Nach einem Bewerbungsgespräch mit dem Innenministerium und der Regierung von Mittelfranken führte mein Weg zum Landratsamt, wo ich nun als Abteilungsleiterin für Jugend, Familie und Soziales tätig bin. Dabei bin ich im Wesentlichen dafür verantwortlich, dass der Betrieb der Abteilung möglichst reibungslos läuft.

Hier gilt es, den Überblick über die laufenden allgemeinen sowie die besonderen Angelegenheiten der Abteilung zu behalten. Dazu gehören die Verwaltung und Organisation der Abteilung, insbesondere hinsichtlich grundlegender Themen, wie etwa die Digitalisierung oder Optimierung von Prozessen. Eine weitere Aufgabe ist die Betreuung von Personalangelegenheiten.

Als Führungskraft habe ich eine Leitungs- und Lenkungsfunktion inne und bin Ansprechpartnerin für komplexere Fragestellungen oder einfach nur für einen guten Rat. Einzelne rechtliche Probleme sind ebenfalls zu lösen, dies aber je nach Abteilung in unterschiedlichem Umfang.

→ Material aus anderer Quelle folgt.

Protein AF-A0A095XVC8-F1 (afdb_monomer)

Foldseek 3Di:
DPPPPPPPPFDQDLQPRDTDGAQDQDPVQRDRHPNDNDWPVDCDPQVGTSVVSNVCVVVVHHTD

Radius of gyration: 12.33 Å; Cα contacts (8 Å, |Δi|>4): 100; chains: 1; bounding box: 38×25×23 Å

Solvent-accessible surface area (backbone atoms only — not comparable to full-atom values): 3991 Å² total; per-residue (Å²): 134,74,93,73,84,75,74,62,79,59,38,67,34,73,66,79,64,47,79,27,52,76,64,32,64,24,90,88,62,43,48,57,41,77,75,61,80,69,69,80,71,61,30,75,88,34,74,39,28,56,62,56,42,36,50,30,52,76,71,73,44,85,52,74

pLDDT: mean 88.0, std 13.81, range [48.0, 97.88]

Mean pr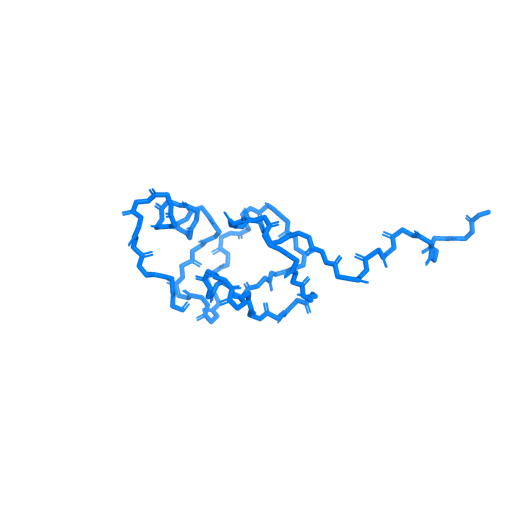edicted aligned error: 5.65 Å

Structure (mmCIF, N/CA/C/O backbone):
data_AF-A0A095XVC8-F1
#
_entry.id   AF-A0A095XVC8-F1
#
loop_
_atom_site.group_PDB
_atom_site.id
_atom_site.type_symbol
_atom_site.label_atom_id
_atom_site.label_alt_id
_atom_site.label_comp_id
_atom_site.label_asym_id
_atom_site.label_entity_id
_atom_site.label_seq_id
_atom_site.pdbx_PDB_ins_code
_atom_site.Cartn_x
_atom_site.Cartn_y
_atom_site.Cartn_z
_atom_site.occupancy
_atom_site.B_iso_or_equiv
_atom_site.auth_seq_id
_atom_site.auth_comp_id
_atom_site.auth_asym_id
_atom_site.auth_atom_id
_atom_site.pdbx_PDB_model_num
ATOM 1 N N . MET A 1 1 ? 29.985 -12.668 -8.703 1.00 48.00 1 MET A N 1
ATOM 2 C CA . MET A 1 1 ? 28.604 -12.669 -8.186 1.00 48.00 1 MET A CA 1
ATOM 3 C C . MET A 1 1 ? 27.854 -11.640 -9.006 1.00 48.00 1 MET A C 1
ATOM 5 O O . MET A 1 1 ? 28.074 -10.447 -8.841 1.00 48.00 1 MET A O 1
ATOM 9 N N . THR A 1 2 ? 27.167 -12.079 -10.056 1.00 48.31 2 THR A N 1
ATOM 10 C CA . THR A 1 2 ? 26.380 -11.179 -10.905 1.00 48.31 2 THR A CA 1
ATOM 11 C C . THR A 1 2 ? 25.127 -10.778 -10.133 1.00 48.31 2 THR A C 1
ATOM 13 O O . THR A 1 2 ? 24.580 -11.591 -9.401 1.00 48.31 2 THR A O 1
ATOM 16 N N . ARG A 1 3 ? 24.703 -9.518 -10.283 1.00 57.19 3 ARG A N 1
ATOM 17 C CA . ARG A 1 3 ? 23.556 -8.839 -9.638 1.00 57.19 3 ARG A CA 1
ATOM 18 C C . ARG A 1 3 ? 22.180 -9.459 -9.967 1.00 57.19 3 ARG A C 1
ATOM 20 O O . ARG A 1 3 ? 21.244 -8.749 -10.309 1.00 57.19 3 ARG A O 1
ATOM 27 N N . LYS A 1 4 ? 22.082 -10.785 -9.993 1.00 48.97 4 LYS A N 1
ATOM 28 C CA . LYS A 1 4 ? 20.893 -11.556 -10.364 1.00 48.97 4 LYS A CA 1
ATOM 29 C C . LYS A 1 4 ? 20.228 -12.209 -9.148 1.00 48.97 4 LYS A C 1
ATOM 31 O O . LYS A 1 4 ? 19.076 -12.608 -9.252 1.00 48.97 4 LYS A O 1
ATOM 36 N N . ASP A 1 5 ? 20.920 -12.211 -8.008 1.00 54.94 5 ASP A N 1
ATOM 37 C CA . ASP A 1 5 ? 20.486 -12.881 -6.778 1.00 54.94 5 ASP A CA 1
ATOM 38 C C . ASP A 1 5 ? 19.930 -11.901 -5.715 1.00 54.94 5 ASP A C 1
ATOM 40 O O . ASP A 1 5 ? 19.539 -12.325 -4.634 1.00 54.94 5 ASP A O 1
ATOM 44 N N . GLU A 1 6 ? 19.856 -10.595 -6.018 1.00 56.19 6 GLU A N 1
ATOM 45 C CA . GLU A 1 6 ? 19.353 -9.545 -5.101 1.00 56.19 6 GLU A CA 1
ATOM 46 C C . GLU A 1 6 ? 18.001 -8.938 -5.514 1.00 56.19 6 GLU A C 1
ATOM 48 O O . GLU A 1 6 ? 17.420 -8.151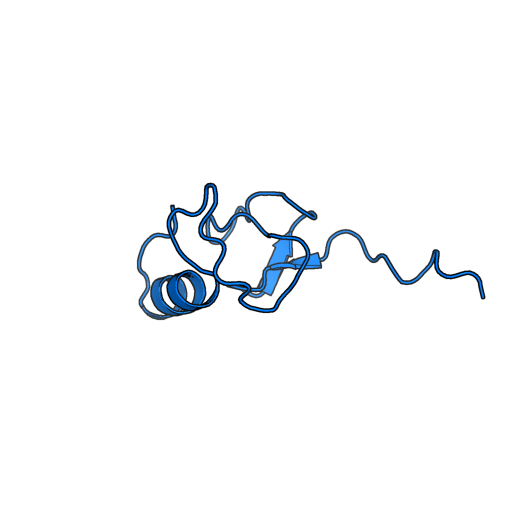 -4.771 1.00 56.19 6 GLU A O 1
ATOM 53 N N . CYS A 1 7 ? 17.440 -9.329 -6.661 1.00 56.84 7 CYS A N 1
ATOM 54 C CA . CYS A 1 7 ? 16.050 -9.006 -6.983 1.00 56.84 7 CYS A CA 1
ATOM 55 C C . CYS A 1 7 ? 15.143 -10.074 -6.360 1.00 56.84 7 CYS A C 1
ATOM 57 O O . CYS A 1 7 ? 14.623 -10.930 -7.077 1.00 56.84 7 CYS A O 1
ATOM 59 N N . SER A 1 8 ? 14.976 -10.070 -5.030 1.00 64.88 8 SER A N 1
ATOM 60 C CA . SER A 1 8 ? 1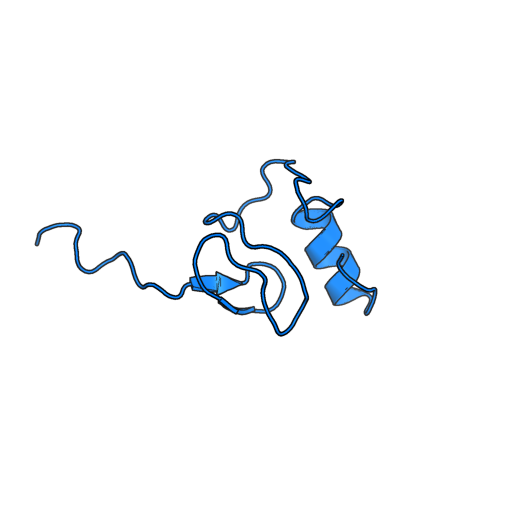3.989 -10.940 -4.381 1.00 64.88 8 SER A CA 1
ATOM 61 C C . SER A 1 8 ? 12.594 -10.397 -4.688 1.00 64.88 8 SER A C 1
ATOM 63 O O . SER A 1 8 ? 12.044 -9.566 -3.973 1.00 64.88 8 SER A O 1
ATOM 65 N N . TYR A 1 9 ? 12.064 -10.806 -5.829 1.00 69.06 9 TYR A N 1
ATOM 66 C CA . TYR A 1 9 ? 10.655 -10.702 -6.154 1.00 69.06 9 TYR A CA 1
ATOM 67 C C . TYR A 1 9 ? 9.975 -11.902 -5.488 1.00 69.06 9 TYR A C 1
ATOM 69 O O . TYR A 1 9 ? 10.404 -13.030 -5.761 1.00 69.06 9 TYR A O 1
ATOM 77 N N . PRO A 1 10 ? 8.984 -11.720 -4.598 1.00 81.69 10 PRO A N 1
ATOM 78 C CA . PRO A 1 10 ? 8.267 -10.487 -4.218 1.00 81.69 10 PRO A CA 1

Eine Besonderheit am Landratsamt besteht darin, dass die Abteilungsleitung eine Schnittstelle zwischen Abteilung und Landrätin bzw. Landrat darstellt – und zwar in beide Richtungen. Aufgrund der Nähe zur Landrätin oder zum Landrat als direkten Vorgesetzten kommt man in Kontakt mit Politik, Presse und einzelnen Bürgerinteressen. Durch die Arbeit in den Gremien, die Begleitung größerer kommunaler Vorhaben oder die Bearbeitung von Bürgeranliegen besteht eine Verbindung zur Kreispolitik.

Dabei sind verträgliche Kompromisse zu finden, die die unterschiedlichen Sichtweisen aus Verwaltung und Politik vereinen. Dies bietet auch die Chance für kreative Lösungen. Letztlich hat man mit der Funktion der Abteilungsleitung eine verantwortungsvolle Aufgabe, die vom ersten Tag an, insbesondere auch als Berufseinsteigerin, einiges abverlangen kann. Es gilt, pragmatische, schnelle und gleichzeitig rechtlich vertretbare Ergebnisse zu erzielen.

Zugleich sitzt man jedoch nicht nur am Schreibtisch, sondern ist im alltäglichen Kontakt mit Menschen, egal ob mit Bürgerinnen und Bürgern oder Kolleginnen und Kollegen.

Langweilige Verwaltung? Überhaupt nicht, schon gar nicht mit Corona!

Welche zentrale Rolle ein Landratsamt für das alltägliche Leben einnehmen kann, hat auch die Corona-Pandemie gezeigt. Die Kreisverwaltungsbehörde ist als Katastrophenschutzbehörde und Gesundheitsamt wichtige Akteurin bei der Bewältigung der Pandemie und steht hierbei in direktem Bürgerkontakt. Als stellvertretende Leitung der »Führungsgruppe Katastrophenschutz« unterstütze ich seit meinem Beginn am Landratsamt bei diesen Aufgaben.

Hierzu gehören etwa die wöchentlichen Lagebesprechungen mit Hilfsorganisationen und anderen Institutionen, die Logistik und Koordination von Materialien sowie die Umsetzung der aktuellen Regelungen von IfSG und BayIfSMV.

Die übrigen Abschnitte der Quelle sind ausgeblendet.